European governments, which were forced to bail out flagging lenders, are now looking for a way of preventing a repeat.

But who should pay to salvage a failing cross-border bank has provoked argument. The Commission will present a draft law in spring 2011 to harmonise tools national supervisors use to handle failing banks in a region where about 35 cross-border firms make up 70 percent of all deposits.

Bank of England Deputy Governor Paul Tucker sounded a note of scepticism when he said a European fund would have to be “absolutely ginormous, a trillion euros maybe, to solve this problem”.

The potential for deeper coordination could be capped as Joerg Asmussen, deputy German finance minister, said bank crisis management powers must remain at the national level.


“I favour the ‘polluter pays’ principle,” Barnier, the commissioner in charge of a regulatory shake-up of the sector, said. “Something similar should also apply in the financial sector.”

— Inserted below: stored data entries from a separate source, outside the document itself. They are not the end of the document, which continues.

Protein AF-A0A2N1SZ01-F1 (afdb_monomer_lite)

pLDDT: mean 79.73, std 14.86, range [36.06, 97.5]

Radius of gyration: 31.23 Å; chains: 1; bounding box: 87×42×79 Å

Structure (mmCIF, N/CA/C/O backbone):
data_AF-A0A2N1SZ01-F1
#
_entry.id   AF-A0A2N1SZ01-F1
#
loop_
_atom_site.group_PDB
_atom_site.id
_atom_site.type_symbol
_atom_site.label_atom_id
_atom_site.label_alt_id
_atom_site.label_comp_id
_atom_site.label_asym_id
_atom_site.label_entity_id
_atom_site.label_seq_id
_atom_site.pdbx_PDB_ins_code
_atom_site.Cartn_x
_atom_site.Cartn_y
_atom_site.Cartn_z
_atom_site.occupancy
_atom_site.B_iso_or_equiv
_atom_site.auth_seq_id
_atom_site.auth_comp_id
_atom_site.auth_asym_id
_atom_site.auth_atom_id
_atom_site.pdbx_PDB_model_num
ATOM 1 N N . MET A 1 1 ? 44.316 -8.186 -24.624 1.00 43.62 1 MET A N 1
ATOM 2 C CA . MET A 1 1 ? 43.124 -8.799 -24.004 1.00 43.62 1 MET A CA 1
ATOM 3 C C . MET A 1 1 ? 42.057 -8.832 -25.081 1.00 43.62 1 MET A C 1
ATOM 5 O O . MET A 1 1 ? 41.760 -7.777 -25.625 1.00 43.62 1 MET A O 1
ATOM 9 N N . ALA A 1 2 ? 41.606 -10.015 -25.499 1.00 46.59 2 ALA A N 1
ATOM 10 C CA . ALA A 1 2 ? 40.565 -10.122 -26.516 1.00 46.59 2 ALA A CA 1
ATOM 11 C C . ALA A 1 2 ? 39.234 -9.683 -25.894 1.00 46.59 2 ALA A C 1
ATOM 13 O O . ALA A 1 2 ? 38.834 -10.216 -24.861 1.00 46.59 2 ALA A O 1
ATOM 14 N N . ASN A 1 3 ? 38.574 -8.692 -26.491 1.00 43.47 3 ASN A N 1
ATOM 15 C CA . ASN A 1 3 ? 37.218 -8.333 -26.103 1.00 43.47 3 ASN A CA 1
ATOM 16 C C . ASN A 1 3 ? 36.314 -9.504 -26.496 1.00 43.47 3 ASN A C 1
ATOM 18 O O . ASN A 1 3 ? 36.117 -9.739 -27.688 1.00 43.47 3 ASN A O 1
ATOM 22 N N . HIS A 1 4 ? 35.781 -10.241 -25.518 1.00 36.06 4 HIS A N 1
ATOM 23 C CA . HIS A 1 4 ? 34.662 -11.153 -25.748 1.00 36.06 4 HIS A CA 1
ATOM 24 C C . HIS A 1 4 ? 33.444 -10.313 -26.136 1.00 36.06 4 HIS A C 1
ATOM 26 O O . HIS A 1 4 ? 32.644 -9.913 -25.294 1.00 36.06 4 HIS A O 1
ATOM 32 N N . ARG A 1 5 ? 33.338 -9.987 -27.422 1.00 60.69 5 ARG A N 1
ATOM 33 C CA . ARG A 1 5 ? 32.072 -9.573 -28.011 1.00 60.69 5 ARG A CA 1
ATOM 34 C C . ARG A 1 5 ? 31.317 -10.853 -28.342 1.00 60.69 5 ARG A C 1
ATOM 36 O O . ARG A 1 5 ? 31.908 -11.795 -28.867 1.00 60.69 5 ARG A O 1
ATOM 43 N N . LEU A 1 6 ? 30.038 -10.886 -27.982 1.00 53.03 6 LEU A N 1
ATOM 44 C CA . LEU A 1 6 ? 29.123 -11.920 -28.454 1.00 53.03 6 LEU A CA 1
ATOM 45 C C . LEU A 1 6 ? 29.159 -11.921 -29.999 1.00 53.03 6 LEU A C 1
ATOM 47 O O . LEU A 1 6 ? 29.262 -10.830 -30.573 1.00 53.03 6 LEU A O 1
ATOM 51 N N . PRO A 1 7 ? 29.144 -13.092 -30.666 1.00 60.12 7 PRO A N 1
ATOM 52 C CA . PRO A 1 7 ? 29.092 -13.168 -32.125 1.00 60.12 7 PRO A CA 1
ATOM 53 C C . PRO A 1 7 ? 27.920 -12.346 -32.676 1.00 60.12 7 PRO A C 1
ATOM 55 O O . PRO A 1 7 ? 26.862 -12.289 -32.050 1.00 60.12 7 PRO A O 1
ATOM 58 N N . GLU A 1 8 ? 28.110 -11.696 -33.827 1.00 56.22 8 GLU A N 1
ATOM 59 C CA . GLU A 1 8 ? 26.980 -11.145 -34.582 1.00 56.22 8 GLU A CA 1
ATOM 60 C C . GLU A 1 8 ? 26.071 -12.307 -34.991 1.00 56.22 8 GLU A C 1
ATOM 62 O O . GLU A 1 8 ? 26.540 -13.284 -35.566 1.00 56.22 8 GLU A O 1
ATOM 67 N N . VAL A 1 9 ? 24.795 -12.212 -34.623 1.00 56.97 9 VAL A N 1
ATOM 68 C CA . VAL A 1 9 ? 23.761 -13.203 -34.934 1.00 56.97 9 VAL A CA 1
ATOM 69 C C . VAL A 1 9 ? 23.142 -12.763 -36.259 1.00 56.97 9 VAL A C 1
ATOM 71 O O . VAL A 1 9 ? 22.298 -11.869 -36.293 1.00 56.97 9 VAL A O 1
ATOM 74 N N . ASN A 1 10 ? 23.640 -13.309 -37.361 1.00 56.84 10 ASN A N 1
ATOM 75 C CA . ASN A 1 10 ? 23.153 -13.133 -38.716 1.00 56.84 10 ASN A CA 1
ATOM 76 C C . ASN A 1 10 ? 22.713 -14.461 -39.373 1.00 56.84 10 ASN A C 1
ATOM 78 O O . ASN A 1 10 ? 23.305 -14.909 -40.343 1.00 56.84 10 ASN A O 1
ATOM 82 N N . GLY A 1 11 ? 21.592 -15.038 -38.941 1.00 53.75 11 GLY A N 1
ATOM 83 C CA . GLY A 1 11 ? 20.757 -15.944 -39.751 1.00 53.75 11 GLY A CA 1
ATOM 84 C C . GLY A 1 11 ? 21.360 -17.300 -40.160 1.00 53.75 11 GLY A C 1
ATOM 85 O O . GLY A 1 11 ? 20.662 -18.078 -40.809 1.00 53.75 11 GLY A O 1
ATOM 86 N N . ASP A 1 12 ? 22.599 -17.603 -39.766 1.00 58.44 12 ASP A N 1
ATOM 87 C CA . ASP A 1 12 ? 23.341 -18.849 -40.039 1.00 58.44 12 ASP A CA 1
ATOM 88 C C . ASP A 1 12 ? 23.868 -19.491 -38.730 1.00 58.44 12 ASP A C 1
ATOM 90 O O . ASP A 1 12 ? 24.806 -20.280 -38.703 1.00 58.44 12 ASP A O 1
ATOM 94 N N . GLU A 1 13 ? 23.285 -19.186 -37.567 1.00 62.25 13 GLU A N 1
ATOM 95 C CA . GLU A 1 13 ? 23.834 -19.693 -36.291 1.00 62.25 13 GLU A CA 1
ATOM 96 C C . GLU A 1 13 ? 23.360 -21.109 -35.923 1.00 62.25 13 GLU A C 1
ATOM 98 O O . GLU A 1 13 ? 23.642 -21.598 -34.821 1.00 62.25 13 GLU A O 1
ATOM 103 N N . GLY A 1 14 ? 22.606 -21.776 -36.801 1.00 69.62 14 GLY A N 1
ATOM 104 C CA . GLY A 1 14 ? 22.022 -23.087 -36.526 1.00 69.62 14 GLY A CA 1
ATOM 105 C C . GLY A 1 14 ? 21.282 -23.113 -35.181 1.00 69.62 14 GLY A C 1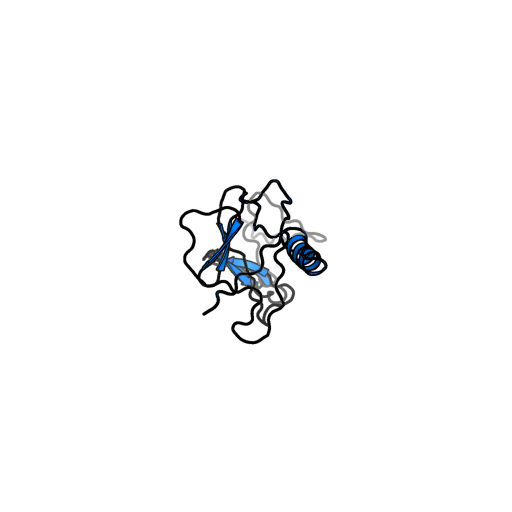
ATOM 106 O O . GLY A 1 14 ? 20.505 -22.216 -34.857 1.00 69.62 14 GLY A O 1
ATOM 107 N N . THR A 1 15 ? 21.555 -24.126 -34.357 1.00 73.88 15 THR A N 1
ATOM 108 C CA . THR A 1 15 ? 20.908 -24.318 -33.048 1.00 73.88 15 THR A CA 1
ATOM 109 C C . THR A 1 15 ? 21.094 -23.136 -32.086 1.00 73.88 15 THR A C 1
ATOM 111 O O . THR A 1 15 ? 20.224 -22.891 -31.254 1.00 73.88 15 THR A O 1
ATOM 114 N N . TRP A 1 16 ? 22.197 -22.382 -32.177 1.00 70.12 16 TRP A N 1
ATOM 115 C CA . TRP A 1 16 ? 22.467 -21.265 -31.262 1.00 70.12 16 TRP A CA 1
ATOM 116 C C . TRP A 1 16 ? 21.589 -20.047 -31.537 1.00 70.12 16 TRP A C 1
ATOM 118 O O . TRP A 1 16 ? 21.131 -19.413 -30.587 1.00 70.12 16 TRP A O 1
ATOM 128 N N . GLY A 1 17 ? 21.305 -19.759 -32.810 1.00 72.25 17 GLY A N 1
ATOM 129 C CA . GLY A 1 17 ? 20.363 -18.706 -33.195 1.00 72.25 17 GLY A CA 1
ATOM 130 C C . GLY A 1 17 ? 18.951 -19.029 -32.715 1.00 72.25 17 GLY A C 1
ATOM 131 O O . GLY A 1 17 ? 18.281 -18.173 -32.146 1.00 72.25 17 GLY A O 1
ATOM 132 N N . THR A 1 18 ? 18.535 -20.295 -32.835 1.00 74.69 18 THR A N 1
ATOM 133 C CA . THR A 1 18 ? 17.250 -20.768 -32.297 1.00 74.69 18 THR A CA 1
ATOM 134 C C . THR A 1 18 ? 17.178 -20.626 -30.777 1.00 74.69 18 THR A C 1
ATOM 136 O O . THR A 1 18 ? 16.240 -20.018 -30.283 1.00 74.69 18 THR A O 1
ATOM 139 N N . ILE A 1 19 ? 18.183 -21.103 -30.031 1.00 79.94 19 ILE A N 1
ATOM 140 C CA . ILE A 1 19 ? 18.194 -21.014 -28.558 1.00 79.94 19 ILE A CA 1
ATOM 141 C C . ILE A 1 19 ? 18.153 -19.558 -28.083 1.00 79.94 19 ILE A C 1
ATOM 143 O O . ILE A 1 19 ? 17.465 -19.237 -27.113 1.00 79.94 19 ILE A O 1
ATOM 147 N N . LEU A 1 20 ? 18.904 -18.673 -28.740 1.00 77.69 20 LEU A N 1
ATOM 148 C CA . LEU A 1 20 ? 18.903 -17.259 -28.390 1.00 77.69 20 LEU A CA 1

“We have to be clear about a resolution fund,” said Barnier, a former French foreign minister who puts forward new laws on financial services for the 27-country European Union.

“We have to have a regime that aims at restructuring the banks. If we could harmonise the national resolution tools, this would be a first step.”

    Charles Goodhart, a former Bank of England monetary policy committee member, said creating a European resolution fund before harmonising relevant national laws “puts the institutional cart before the legal horse.” The Commission said it would work further on options to deal with differences in national solvency laws.

    As the banking crisis unfolded, national governments in Europe rushed to ring-fence problems on their own territory.

    Politicians are keen to prevent a repeat of the Fortis FOR.BR debacle, when an unexpected decision by the Netherlands to nationalise parts of the financial group in its territory forced neighbour Belgium to do the same.

    One of Europe’s biggest banks, Santander (SAN.MC) of Spain, said it would not support a European resolution authority or fund, preferring coordination among national frameworks.

    Britain, home to the bloc’s biggest banking centre, has made clear that it would “push back very strongly against any central fund an EU state has to pay into”.

    London has said it does not want to be locked into a system that will force British taxpayers to bail out banks from another country and it will be suspicious of Barnier’s suggestions.

    The Commission, the EU executive, has warned that in any future financial crisis there may be no alternative other than to use public funds to support the banks.

    Efforts by the Group of 20 major economies focus on forcing big banks to draw up living wills -- plans for how they would handle failure -- by the end of this year. But differing national bankruptcy rules make this difficult.

    The Financial Stability Board, tasked by the G20 to coordinate market reform, will put forward proposals later this year on handling cross-border bank crises.

    On Friday, FSB adviser Eva Huepkes said it could be possible to give banks access to markets only if they have resolution plans that meet global standards.